Restate verbatim the span of lines below between the line with "ATOM 96 O O" and the line with "ATOM 110 C CA", including those two lines, and only that span.

**** Data for the task

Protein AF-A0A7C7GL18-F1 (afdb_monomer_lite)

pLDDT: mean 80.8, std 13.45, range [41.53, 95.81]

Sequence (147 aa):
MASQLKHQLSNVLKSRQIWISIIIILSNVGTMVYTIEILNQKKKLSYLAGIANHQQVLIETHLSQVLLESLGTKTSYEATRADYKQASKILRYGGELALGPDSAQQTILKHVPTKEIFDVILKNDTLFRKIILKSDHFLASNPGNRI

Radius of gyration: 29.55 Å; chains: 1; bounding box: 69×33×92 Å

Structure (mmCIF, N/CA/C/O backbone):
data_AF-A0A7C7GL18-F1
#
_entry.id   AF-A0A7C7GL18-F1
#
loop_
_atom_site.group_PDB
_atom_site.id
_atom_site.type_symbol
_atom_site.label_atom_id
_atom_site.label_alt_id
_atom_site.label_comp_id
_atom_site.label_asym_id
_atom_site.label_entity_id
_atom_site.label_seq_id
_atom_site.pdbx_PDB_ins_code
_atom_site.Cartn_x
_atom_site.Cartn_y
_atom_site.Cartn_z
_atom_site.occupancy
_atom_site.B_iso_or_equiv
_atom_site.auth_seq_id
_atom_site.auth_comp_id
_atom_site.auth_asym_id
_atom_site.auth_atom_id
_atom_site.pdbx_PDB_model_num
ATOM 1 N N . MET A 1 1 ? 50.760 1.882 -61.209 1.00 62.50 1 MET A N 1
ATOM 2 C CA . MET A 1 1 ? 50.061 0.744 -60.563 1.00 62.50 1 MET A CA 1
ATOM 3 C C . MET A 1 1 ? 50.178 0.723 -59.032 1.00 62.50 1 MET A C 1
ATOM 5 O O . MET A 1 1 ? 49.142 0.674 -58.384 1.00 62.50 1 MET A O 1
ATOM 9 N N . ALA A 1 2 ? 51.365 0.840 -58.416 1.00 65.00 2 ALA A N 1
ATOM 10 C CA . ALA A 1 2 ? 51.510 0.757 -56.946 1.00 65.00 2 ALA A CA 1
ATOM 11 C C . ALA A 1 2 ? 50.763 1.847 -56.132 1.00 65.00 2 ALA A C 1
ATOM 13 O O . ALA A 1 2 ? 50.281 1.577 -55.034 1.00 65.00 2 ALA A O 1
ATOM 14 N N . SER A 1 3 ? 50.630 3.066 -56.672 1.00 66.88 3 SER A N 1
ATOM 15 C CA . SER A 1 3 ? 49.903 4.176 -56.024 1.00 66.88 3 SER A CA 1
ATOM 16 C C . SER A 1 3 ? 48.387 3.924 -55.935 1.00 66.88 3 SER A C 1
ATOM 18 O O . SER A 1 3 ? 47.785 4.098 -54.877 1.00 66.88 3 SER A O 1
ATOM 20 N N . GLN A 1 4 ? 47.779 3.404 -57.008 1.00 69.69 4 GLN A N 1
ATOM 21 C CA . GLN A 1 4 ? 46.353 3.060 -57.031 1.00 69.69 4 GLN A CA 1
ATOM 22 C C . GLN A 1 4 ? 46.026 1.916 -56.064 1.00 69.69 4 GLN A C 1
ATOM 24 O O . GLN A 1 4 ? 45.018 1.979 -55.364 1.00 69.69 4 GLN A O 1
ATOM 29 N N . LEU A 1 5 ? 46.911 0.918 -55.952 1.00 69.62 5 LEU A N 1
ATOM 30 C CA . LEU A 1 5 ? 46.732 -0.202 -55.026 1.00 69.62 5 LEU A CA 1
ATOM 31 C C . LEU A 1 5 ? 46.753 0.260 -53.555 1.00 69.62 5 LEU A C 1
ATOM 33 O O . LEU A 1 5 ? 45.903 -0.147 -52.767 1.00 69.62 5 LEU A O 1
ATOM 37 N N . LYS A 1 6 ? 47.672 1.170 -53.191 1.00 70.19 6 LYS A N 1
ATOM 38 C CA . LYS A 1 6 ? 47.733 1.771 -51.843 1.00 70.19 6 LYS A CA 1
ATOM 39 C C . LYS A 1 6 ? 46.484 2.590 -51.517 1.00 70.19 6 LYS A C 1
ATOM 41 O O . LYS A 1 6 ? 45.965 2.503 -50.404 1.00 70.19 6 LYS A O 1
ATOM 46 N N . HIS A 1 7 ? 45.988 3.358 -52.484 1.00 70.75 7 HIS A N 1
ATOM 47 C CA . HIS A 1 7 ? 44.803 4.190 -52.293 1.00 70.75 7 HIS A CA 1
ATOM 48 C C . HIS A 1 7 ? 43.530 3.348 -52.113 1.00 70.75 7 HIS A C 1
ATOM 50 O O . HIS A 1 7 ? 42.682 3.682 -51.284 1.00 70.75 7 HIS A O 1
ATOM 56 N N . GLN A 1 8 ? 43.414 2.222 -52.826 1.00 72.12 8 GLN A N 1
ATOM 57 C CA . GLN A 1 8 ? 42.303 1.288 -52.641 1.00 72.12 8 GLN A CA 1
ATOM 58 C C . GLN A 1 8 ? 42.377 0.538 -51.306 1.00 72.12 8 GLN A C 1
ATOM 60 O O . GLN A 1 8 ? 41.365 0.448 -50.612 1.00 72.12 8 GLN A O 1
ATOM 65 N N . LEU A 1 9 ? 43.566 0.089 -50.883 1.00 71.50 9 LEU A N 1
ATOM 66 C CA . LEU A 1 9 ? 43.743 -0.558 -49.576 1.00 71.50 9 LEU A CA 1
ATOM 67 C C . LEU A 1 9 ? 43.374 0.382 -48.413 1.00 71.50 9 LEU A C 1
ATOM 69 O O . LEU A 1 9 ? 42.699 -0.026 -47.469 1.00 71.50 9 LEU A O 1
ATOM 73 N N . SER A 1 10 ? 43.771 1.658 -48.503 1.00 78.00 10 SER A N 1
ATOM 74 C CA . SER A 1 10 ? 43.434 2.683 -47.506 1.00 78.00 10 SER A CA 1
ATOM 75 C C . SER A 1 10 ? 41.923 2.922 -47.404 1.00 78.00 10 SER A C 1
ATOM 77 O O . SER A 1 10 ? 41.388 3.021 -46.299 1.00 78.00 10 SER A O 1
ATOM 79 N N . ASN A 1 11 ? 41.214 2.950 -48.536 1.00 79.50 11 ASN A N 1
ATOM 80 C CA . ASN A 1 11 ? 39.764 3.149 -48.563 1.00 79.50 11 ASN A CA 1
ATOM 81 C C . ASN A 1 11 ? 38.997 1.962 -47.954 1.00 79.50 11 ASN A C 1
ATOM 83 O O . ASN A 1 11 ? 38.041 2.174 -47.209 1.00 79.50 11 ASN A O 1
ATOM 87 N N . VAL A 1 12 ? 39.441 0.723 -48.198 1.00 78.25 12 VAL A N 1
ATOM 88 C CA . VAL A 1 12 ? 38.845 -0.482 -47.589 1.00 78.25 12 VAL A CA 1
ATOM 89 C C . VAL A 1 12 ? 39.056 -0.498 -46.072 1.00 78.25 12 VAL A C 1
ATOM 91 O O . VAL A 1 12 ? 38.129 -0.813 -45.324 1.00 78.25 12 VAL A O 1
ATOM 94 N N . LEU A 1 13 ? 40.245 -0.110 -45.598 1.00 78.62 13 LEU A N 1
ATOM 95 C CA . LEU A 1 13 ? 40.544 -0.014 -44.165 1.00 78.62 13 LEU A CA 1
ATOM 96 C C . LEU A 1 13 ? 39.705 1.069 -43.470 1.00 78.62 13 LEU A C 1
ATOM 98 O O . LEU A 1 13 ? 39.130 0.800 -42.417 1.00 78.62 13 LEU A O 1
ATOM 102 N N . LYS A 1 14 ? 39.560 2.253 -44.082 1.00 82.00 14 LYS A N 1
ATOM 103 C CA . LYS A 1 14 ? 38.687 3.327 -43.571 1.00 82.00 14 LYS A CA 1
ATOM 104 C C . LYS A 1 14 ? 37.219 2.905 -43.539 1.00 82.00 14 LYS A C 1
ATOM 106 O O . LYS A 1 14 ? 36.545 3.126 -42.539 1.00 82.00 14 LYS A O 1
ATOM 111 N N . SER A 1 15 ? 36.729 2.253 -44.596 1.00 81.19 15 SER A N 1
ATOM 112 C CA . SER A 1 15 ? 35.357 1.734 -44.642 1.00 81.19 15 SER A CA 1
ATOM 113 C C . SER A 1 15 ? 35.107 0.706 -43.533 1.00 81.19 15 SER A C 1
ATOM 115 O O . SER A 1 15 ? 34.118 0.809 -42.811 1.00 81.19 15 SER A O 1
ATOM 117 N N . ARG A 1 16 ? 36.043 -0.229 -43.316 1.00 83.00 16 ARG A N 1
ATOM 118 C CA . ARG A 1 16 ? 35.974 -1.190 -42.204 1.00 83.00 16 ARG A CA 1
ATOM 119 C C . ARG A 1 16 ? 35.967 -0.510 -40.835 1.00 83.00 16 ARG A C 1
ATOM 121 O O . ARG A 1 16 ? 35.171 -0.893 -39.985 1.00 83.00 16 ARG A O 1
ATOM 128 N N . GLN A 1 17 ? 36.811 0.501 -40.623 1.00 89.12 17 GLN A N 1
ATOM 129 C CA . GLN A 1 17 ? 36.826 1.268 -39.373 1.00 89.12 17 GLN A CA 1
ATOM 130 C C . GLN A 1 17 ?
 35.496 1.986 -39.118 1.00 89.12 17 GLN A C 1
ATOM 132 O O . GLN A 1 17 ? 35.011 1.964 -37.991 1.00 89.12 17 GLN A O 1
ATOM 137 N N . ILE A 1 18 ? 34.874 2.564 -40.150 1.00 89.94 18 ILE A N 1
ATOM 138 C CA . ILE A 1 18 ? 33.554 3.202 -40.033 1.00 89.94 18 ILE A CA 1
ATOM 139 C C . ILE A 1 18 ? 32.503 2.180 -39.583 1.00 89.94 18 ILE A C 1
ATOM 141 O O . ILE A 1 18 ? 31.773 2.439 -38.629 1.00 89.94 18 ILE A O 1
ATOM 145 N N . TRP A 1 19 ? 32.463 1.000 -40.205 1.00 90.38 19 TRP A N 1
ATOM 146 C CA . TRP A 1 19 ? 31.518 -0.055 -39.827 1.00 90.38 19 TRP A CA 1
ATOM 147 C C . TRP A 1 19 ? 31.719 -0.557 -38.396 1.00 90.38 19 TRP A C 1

********
**** Data for the task

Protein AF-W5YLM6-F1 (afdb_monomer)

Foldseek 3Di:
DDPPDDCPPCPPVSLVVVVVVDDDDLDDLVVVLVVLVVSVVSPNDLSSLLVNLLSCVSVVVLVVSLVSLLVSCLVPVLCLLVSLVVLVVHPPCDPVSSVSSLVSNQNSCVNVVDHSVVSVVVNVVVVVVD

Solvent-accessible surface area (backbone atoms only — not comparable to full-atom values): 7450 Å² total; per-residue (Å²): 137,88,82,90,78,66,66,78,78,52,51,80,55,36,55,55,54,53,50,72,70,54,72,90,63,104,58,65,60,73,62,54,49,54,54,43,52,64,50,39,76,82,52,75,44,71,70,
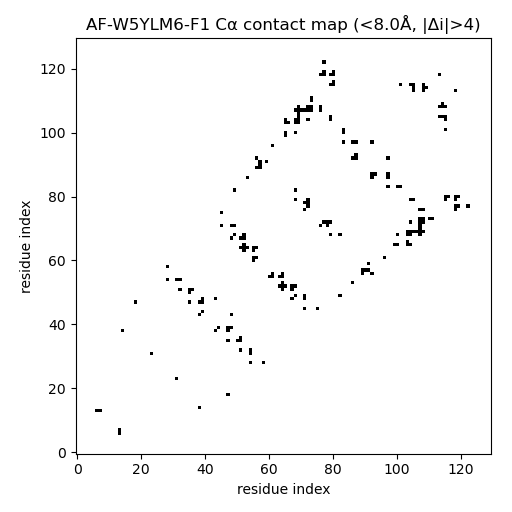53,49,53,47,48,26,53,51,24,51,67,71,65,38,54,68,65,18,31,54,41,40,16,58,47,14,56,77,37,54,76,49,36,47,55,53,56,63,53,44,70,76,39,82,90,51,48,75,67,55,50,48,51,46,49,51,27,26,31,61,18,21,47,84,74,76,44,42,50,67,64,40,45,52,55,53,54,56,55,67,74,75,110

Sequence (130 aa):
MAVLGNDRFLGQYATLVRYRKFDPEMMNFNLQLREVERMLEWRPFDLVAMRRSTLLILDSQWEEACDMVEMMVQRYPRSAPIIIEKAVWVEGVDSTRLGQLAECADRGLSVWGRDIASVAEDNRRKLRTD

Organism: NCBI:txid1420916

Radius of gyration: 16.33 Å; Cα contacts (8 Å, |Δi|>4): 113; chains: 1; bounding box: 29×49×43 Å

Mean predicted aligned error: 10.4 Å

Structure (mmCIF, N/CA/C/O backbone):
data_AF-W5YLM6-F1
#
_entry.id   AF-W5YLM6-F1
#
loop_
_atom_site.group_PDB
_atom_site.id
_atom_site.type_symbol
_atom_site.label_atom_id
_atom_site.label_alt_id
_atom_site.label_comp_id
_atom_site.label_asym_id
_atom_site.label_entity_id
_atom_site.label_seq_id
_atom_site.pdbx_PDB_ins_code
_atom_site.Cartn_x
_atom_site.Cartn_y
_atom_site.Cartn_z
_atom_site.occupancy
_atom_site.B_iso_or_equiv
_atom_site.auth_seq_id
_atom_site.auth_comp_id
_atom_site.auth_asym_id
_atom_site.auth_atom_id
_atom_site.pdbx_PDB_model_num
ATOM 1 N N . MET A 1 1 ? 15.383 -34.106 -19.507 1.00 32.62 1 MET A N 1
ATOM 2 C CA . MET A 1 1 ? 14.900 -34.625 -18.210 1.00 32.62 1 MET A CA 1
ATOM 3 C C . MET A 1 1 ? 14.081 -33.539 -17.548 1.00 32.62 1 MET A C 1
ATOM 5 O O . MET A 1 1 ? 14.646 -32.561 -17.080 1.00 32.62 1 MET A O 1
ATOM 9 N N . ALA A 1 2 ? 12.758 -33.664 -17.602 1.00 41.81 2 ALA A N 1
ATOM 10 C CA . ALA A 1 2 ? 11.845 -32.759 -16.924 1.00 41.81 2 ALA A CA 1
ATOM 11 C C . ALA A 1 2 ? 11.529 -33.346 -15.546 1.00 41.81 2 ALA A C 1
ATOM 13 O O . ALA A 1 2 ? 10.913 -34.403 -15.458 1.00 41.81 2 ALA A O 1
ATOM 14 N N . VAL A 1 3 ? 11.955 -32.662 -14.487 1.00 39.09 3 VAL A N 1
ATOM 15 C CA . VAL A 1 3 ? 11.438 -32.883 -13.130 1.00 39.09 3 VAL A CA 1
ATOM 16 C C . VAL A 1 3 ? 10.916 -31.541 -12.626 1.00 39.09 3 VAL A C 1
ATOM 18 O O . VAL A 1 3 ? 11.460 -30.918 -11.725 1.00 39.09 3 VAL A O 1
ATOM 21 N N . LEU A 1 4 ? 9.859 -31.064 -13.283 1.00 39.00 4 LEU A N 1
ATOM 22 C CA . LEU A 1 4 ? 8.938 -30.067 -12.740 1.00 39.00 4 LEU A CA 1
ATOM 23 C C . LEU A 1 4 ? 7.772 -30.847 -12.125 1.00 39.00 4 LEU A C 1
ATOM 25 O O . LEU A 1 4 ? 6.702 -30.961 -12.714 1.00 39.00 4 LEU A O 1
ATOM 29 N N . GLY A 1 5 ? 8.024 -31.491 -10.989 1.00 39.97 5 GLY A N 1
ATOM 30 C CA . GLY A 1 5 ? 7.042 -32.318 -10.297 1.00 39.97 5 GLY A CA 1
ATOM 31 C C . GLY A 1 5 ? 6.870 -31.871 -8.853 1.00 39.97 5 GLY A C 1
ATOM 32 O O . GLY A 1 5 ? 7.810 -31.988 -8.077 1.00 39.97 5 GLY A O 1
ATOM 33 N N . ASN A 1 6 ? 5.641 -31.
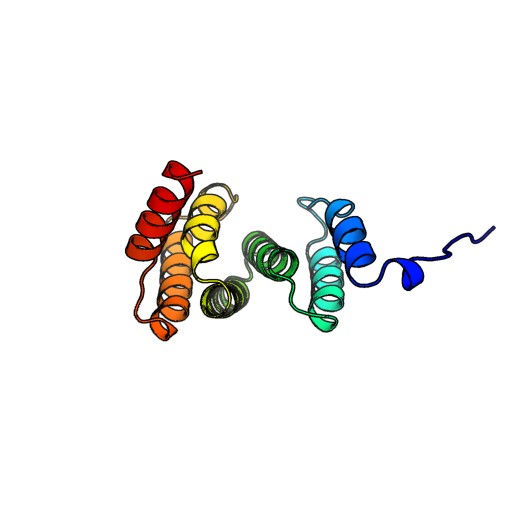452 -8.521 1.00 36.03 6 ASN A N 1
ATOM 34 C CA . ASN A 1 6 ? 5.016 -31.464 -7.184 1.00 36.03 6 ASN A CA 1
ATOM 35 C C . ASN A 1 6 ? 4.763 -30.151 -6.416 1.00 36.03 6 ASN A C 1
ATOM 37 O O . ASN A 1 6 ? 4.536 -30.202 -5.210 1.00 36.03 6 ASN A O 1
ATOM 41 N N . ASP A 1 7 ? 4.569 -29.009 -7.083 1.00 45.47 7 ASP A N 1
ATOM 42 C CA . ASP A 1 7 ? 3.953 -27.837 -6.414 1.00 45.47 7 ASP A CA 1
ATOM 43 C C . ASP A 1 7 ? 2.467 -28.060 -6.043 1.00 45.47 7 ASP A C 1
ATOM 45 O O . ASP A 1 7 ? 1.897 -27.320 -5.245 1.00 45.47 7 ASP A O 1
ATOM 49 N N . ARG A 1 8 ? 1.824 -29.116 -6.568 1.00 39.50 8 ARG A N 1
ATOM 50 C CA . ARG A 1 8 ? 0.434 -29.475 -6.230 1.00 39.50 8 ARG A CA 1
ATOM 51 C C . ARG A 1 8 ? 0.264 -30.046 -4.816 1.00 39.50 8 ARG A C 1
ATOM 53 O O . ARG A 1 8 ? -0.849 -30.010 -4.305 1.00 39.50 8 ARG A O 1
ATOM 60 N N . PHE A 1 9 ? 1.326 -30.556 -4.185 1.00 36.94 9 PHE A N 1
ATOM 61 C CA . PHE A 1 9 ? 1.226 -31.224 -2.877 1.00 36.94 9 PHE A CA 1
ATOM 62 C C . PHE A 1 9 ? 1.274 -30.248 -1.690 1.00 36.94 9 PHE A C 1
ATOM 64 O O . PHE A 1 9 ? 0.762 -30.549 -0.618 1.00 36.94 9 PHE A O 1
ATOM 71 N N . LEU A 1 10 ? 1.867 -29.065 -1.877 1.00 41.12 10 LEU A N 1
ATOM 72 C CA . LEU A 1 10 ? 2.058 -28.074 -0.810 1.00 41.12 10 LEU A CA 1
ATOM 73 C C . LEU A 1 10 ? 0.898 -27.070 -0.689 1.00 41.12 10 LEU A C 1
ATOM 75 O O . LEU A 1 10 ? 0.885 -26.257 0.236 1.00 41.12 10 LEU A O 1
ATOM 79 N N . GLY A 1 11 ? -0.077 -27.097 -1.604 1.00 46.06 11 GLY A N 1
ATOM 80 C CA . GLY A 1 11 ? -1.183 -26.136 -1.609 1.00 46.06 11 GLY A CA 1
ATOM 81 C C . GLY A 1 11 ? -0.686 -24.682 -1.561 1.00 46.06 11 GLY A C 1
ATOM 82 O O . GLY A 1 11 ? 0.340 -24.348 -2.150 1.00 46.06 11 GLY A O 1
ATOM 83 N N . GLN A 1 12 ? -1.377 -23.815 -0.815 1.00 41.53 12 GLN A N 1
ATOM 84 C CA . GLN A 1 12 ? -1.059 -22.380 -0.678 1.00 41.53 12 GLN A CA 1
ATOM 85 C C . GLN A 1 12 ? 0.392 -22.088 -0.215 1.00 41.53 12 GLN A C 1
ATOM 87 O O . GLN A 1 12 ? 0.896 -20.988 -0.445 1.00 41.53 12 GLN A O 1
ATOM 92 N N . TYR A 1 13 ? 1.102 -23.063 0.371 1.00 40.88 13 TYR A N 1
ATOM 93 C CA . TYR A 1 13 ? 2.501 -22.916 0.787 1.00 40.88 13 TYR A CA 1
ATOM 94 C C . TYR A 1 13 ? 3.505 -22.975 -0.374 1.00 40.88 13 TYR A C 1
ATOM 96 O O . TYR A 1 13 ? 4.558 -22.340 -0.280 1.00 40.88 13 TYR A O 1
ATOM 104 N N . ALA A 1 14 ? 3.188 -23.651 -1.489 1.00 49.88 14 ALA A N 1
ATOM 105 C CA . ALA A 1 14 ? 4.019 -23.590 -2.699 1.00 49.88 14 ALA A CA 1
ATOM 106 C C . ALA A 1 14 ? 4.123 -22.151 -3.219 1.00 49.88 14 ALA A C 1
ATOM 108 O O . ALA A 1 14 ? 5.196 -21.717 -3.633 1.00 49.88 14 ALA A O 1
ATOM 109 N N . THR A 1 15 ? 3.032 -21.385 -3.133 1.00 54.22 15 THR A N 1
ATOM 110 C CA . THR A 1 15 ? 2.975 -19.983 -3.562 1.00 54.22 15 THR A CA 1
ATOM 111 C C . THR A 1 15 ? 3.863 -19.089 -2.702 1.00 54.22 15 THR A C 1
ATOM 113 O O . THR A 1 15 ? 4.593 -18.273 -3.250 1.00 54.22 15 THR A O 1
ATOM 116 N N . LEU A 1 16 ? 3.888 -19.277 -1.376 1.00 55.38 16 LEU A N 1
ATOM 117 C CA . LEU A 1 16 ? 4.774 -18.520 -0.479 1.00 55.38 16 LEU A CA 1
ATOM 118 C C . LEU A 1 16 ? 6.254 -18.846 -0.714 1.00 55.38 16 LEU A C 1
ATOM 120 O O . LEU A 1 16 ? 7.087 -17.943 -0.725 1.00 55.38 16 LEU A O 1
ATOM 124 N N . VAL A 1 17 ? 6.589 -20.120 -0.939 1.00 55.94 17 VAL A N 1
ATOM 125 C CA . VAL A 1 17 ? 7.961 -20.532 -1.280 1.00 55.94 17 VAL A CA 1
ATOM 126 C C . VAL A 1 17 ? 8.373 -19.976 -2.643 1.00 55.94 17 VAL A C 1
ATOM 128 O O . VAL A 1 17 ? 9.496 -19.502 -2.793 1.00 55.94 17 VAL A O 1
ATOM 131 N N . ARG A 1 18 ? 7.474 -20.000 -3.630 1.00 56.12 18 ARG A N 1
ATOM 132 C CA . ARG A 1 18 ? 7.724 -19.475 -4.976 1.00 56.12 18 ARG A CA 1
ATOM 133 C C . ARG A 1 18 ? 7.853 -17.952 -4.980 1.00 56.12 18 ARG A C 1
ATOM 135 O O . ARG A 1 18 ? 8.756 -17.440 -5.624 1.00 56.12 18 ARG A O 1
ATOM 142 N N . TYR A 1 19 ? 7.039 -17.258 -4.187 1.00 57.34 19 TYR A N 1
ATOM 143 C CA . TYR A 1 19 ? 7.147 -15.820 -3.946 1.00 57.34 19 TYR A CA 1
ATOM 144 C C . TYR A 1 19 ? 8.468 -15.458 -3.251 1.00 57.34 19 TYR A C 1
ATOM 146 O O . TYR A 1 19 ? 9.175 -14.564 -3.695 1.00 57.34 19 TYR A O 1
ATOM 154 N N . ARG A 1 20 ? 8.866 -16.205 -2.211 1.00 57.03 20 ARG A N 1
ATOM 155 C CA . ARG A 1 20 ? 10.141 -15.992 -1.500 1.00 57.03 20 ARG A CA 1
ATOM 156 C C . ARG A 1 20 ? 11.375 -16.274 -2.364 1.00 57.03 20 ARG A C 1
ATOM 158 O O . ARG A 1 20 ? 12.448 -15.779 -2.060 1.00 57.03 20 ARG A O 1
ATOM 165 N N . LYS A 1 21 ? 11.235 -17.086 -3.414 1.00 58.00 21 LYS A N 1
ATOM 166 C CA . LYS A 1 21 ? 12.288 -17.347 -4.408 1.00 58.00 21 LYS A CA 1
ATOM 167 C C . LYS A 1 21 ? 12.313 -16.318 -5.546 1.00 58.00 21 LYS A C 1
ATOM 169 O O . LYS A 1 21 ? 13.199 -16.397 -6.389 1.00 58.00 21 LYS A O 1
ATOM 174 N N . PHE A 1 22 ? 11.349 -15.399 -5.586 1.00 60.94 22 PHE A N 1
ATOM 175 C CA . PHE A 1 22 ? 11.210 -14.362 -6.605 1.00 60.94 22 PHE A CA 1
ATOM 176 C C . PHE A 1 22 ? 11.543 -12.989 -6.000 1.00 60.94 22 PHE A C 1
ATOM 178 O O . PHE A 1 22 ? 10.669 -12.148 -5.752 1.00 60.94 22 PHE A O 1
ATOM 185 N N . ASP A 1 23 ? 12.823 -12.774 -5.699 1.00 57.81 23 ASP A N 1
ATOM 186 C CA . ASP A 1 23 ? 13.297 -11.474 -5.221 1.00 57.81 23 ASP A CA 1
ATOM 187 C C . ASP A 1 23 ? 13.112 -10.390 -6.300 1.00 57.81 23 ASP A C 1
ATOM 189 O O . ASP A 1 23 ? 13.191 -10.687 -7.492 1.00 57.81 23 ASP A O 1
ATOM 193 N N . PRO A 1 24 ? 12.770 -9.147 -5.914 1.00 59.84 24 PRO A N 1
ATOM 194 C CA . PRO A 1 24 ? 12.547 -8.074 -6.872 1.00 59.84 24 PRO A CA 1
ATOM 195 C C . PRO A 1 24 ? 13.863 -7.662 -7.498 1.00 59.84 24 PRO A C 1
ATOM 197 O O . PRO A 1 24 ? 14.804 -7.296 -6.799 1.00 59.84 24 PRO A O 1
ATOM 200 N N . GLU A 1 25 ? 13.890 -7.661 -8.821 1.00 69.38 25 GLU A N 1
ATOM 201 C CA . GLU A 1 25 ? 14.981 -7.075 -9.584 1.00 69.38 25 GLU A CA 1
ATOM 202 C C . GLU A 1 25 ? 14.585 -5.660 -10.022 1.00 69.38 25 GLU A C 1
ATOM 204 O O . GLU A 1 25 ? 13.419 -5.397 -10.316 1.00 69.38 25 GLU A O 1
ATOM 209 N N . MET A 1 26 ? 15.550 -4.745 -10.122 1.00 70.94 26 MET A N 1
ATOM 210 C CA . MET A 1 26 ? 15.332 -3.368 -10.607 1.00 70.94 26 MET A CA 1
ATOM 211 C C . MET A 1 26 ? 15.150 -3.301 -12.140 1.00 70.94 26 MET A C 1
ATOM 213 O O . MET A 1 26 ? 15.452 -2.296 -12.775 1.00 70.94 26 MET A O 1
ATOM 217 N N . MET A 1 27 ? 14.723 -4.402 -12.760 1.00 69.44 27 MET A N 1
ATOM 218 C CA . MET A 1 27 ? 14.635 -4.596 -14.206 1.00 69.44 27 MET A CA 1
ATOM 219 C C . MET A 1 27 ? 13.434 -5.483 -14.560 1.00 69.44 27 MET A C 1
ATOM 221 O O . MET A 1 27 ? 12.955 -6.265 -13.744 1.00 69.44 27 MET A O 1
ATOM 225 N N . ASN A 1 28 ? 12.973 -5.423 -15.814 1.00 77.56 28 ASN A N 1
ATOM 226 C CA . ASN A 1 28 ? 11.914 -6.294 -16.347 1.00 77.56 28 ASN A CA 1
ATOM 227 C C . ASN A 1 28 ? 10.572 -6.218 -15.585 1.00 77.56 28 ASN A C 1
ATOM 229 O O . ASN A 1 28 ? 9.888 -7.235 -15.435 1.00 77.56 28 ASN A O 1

********

Result of the exercise:
ATOM 96 O O . TYR A 1 13 ? 4.558 -22.340 -0.280 1.00 40.88 13 TYR A O 1
ATOM 104 N N . ALA A 1 14 ? 3.188 -23.651 -1.489 1.00 49.88 14 ALA A N 1
ATOM 105 C CA . ALA A 1 14 ? 4.019 -23.590 -2.699 1.00 49.88 14 ALA A CA 1
ATOM 106 C C . ALA A 1 14 ? 4.123 -22.151 -3.219 1.00 49.88 14 ALA A C 1
ATOM 108 O O . ALA A 1 14 ? 5.196 -21.717 -3.633 1.00 49.88 14 ALA A O 1
ATOM 109 N N . THR A 1 15 ? 3.032 -21.385 -3.133 1.00 54.22 15 THR A N 1
ATOM 110 C CA . THR A 1 15 ? 2.975 -19.983 -3.562 1.00 54.22 15 THR A CA 1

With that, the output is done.